Assignment:
Beginning with the first line of the data below, extract each line up to and including the one containing "ATOM 2 C CA". Copy them exactly and add nothing.

>>>

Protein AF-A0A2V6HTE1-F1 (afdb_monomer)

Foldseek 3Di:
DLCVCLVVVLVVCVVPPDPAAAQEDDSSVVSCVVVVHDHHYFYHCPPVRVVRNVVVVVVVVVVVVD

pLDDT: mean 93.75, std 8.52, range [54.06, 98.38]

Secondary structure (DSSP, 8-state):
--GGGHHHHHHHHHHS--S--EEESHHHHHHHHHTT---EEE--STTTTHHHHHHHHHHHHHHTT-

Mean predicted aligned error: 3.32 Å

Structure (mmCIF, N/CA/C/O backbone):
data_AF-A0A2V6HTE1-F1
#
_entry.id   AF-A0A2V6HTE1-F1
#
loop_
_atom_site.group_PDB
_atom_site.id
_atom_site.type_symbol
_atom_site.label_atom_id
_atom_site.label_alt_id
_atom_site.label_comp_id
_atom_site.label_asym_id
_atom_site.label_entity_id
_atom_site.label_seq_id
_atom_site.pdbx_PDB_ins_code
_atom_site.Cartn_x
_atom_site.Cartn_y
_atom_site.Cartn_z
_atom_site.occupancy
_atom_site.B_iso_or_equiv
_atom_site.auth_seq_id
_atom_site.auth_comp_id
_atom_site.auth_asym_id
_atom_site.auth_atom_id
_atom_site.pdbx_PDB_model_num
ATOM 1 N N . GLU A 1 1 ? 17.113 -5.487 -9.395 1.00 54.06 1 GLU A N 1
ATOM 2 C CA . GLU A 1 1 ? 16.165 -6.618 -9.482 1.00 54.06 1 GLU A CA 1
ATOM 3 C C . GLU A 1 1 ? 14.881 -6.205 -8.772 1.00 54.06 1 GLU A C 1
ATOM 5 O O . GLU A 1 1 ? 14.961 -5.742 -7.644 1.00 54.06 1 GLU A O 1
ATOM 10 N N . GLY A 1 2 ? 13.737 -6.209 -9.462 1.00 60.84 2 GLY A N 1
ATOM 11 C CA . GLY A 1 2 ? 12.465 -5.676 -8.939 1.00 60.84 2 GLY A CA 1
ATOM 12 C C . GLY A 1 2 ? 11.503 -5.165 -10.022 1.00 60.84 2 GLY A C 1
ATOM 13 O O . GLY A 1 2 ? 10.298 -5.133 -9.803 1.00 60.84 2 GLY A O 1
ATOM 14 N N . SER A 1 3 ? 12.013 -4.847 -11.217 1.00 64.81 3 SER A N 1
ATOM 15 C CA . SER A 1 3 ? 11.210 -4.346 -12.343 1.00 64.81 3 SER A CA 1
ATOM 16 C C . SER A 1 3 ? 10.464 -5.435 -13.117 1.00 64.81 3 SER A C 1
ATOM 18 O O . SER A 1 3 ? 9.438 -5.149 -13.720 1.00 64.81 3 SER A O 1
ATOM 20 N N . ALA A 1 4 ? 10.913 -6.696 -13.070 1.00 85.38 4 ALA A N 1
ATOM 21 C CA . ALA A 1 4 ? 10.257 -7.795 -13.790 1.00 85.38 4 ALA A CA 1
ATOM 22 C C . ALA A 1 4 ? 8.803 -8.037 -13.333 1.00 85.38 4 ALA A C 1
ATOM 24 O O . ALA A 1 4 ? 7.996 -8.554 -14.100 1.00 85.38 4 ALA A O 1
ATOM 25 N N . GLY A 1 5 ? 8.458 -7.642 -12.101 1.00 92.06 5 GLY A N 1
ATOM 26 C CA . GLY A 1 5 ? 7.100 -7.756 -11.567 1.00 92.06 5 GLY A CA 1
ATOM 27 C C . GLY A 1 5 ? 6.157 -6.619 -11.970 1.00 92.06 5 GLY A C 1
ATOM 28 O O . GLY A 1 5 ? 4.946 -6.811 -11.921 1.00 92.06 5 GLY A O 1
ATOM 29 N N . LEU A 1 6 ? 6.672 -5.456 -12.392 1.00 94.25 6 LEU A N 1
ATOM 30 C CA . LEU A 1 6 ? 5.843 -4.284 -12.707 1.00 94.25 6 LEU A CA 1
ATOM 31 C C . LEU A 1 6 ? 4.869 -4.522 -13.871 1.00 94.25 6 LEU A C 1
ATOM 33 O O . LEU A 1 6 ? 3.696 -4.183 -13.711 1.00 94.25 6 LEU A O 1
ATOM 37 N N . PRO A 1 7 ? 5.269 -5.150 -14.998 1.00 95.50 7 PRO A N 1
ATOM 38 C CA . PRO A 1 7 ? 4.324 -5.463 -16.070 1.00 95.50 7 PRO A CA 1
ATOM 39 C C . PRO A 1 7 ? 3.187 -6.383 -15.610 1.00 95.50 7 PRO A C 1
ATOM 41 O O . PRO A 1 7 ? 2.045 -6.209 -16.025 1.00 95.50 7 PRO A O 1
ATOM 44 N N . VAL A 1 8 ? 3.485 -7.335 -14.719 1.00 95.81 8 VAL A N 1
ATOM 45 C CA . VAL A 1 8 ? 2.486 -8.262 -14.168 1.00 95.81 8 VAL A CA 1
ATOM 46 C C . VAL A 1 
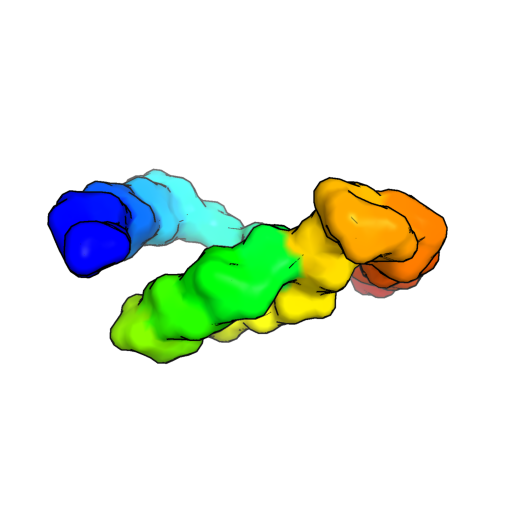8 ? 1.547 -7.540 -13.204 1.00 95.81 8 VAL A C 1
ATOM 48 O O . VAL A 1 8 ? 0.338 -7.732 -13.285 1.00 95.81 8 VAL A O 1
ATOM 51 N N . LEU A 1 9 ? 2.076 -6.677 -12.330 1.00 95.12 9 LEU A N 1
ATOM 52 C CA . LEU A 1 9 ? 1.267 -5.851 -11.429 1.00 95.12 9 LEU A CA 1
ATOM 53 C C . LEU A 1 9 ? 0.335 -4.919 -12.213 1.00 95.12 9 LEU A C 1
ATOM 55 O O . LEU A 1 9 ? -0.841 -4.815 -11.874 1.00 95.12 9 LEU A O 1
ATOM 59 N N . LYS A 1 10 ? 0.833 -4.293 -13.286 1.00 95.88 10 LYS A N 1
ATOM 60 C CA . LYS A 1 10 ? 0.014 -3.464 -14.174 1.00 95.88 10 LYS A CA 1
ATOM 61 C C . LYS A 1 10 ? -1.135 -4.269 -14.784 1.00 95.88 10 LYS A C 1
ATOM 63 O O . LYS A 1 10 ? -2.286 -3.872 -14.638 1.00 95.88 10 LYS A O 1
ATOM 68 N N . ALA A 1 11 ? -0.836 -5.421 -15.389 1.00 97.06 11 ALA A N 1
ATOM 69 C CA . ALA A 1 11 ? -1.861 -6.288 -15.968 1.00 97.06 11 ALA A CA 1
ATOM 70 C C . ALA A 1 11 ? -2.882 -6.756 -14.916 1.00 97.06 11 ALA A C 1
ATOM 72 O O . ALA A 1 11 ? -4.076 -6.812 -15.189 1.00 97.06 11 ALA A O 1
ATOM 73 N N . PHE A 1 12 ? -2.433 -7.054 -13.694 1.00 96.75 12 PHE A N 1
ATOM 74 C CA . PHE A 1 12 ? -3.318 -7.419 -12.591 1.00 96.75 12
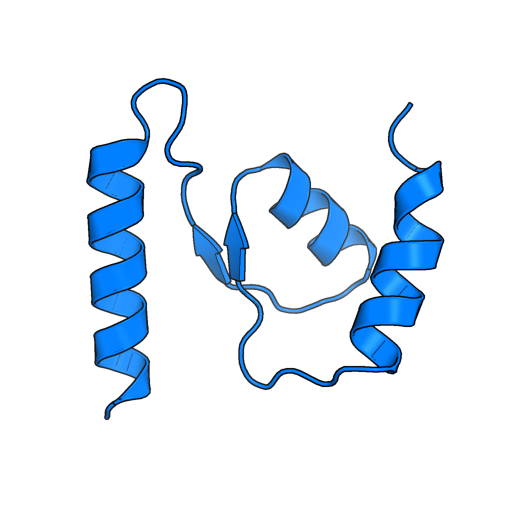 PHE A CA 1
ATOM 75 C C . PHE A 1 12 ? -4.296 -6.287 -12.244 1.00 96.75 12 PHE A C 1
ATOM 77 O O . PHE A 1 12 ? -5.493 -6.531 -12.131 1.00 96.75 12 PHE A O 1
ATOM 84 N N . LEU A 1 13 ? -3.815 -5.049 -12.118 1.00 96.12 13 LEU A N 1
ATOM 85 C CA . LEU A 1 13 ? -4.662 -3.895 -11.795 1.00 96.12 13 LEU A CA 1
ATOM 86 C C . LEU A 1 13 ? -5.644 -3.544 -12.924 1.00 96.12 13 LEU A C 1
ATOM 88 O O . LEU A 1 13 ? -6.760 -3.116 -12.648 1.00 96.12 13 LEU A O 1
ATO
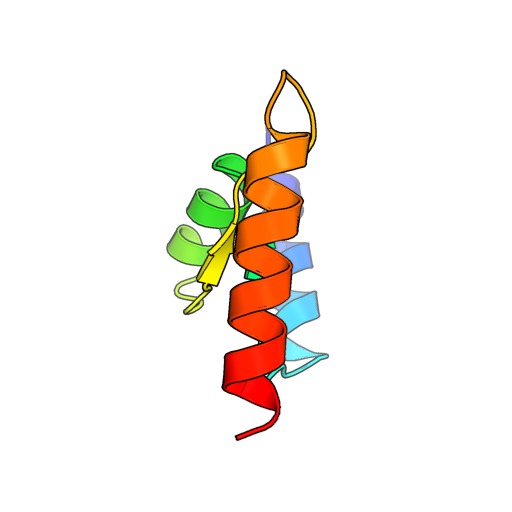M 92 N N . GLU A 1 14 ? -5.258 -3.760 -14.183 1.00 95.62 14 GLU A N 1
ATOM 93 C CA . GLU A 1 14 ? -6.151 -3.590 -15.338 1.00 95.62 14 GLU A CA 1
ATOM 94 C C . GLU A 1 14 ? -7.258 -4.660 -15.378 1.00 95.62 14 GLU A C 1
ATOM 96 O O . GLU A 1 14 ? -8.391 -4.361 -15.755 1.00 95.62 14 GLU A O 1
ATOM 101 N N . LEU A 1 15 ? -6.954 -5.897 -14.968 1.00 97.81 15 LEU A N 1
ATOM 102 C CA . LEU A 1 15 ? -7.926 -6.997 -14.904 1.00 97.81 15 LEU A CA 1
ATOM 103 C C . LEU A 1 15 ? -8.880 -6.889 -13.708 1.00 97.81 15 LEU A C 1
ATOM 105 O O . LEU A 1 15 ? -10.023 -7.343 -13.790 1.00 97.81 15 LEU A O 1
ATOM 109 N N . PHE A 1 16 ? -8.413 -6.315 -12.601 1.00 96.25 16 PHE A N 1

<<<

Result:
Protein AF-A0A2V6HTE1-F1 (afdb_monomer)

Foldseek 3Di:
DLCVCLVVVLVVCVVPPDPAAAQEDDSSVVSCVVVVHDHHYFYHCPPVRVVRNVVVVVVVVVVVVD

pLDDT: mean 93.75, std 8.52, range [54.06, 98.38]

Secondary structure (DSSP, 8-state):
--GGGHHHHHHHHHHS--S--EEESHHHHHHHHHTT---EEE--STTTTHHHHHHHHHHHHHHTT-

Mean predicted aligned error: 3.32 Å

Structure (mmCIF, N/CA/C/O backbone):
data_AF-A0A2V6HTE1-F1
#
_entry.id   AF-A0A2V6HTE1-F1
#
loop_
_atom_site.group_PDB
_atom_site.id
_atom_site.type_symbol
_atom_site.label_atom_id
_atom_site.label_alt_id
_atom_site.label_comp_id
_atom_site.label_asym_id
_atom_site.label_entity_id
_atom_site.label_seq_id
_atom_site.pdbx_PDB_ins_code
_atom_site.Cartn_x
_atom_site.Cartn_y
_atom_site.Cartn_z
_atom_site.occupancy
_atom_site.B_iso_or_equiv
_atom_site.auth_seq_id
_atom_site.auth_comp_id
_atom_site.auth_asym_id
_atom_site.auth_atom_id
_atom_site.pdbx_PDB_model_num
ATOM 1 N N . GLU A 1 1 ? 17.113 -5.487 -9.395 1.00 54.06 1 GLU A N 1
ATOM 2 C CA . GLU A 1 1 ? 16.165 -6.618 -9.482 1.00 54.06 1 GLU A CA 1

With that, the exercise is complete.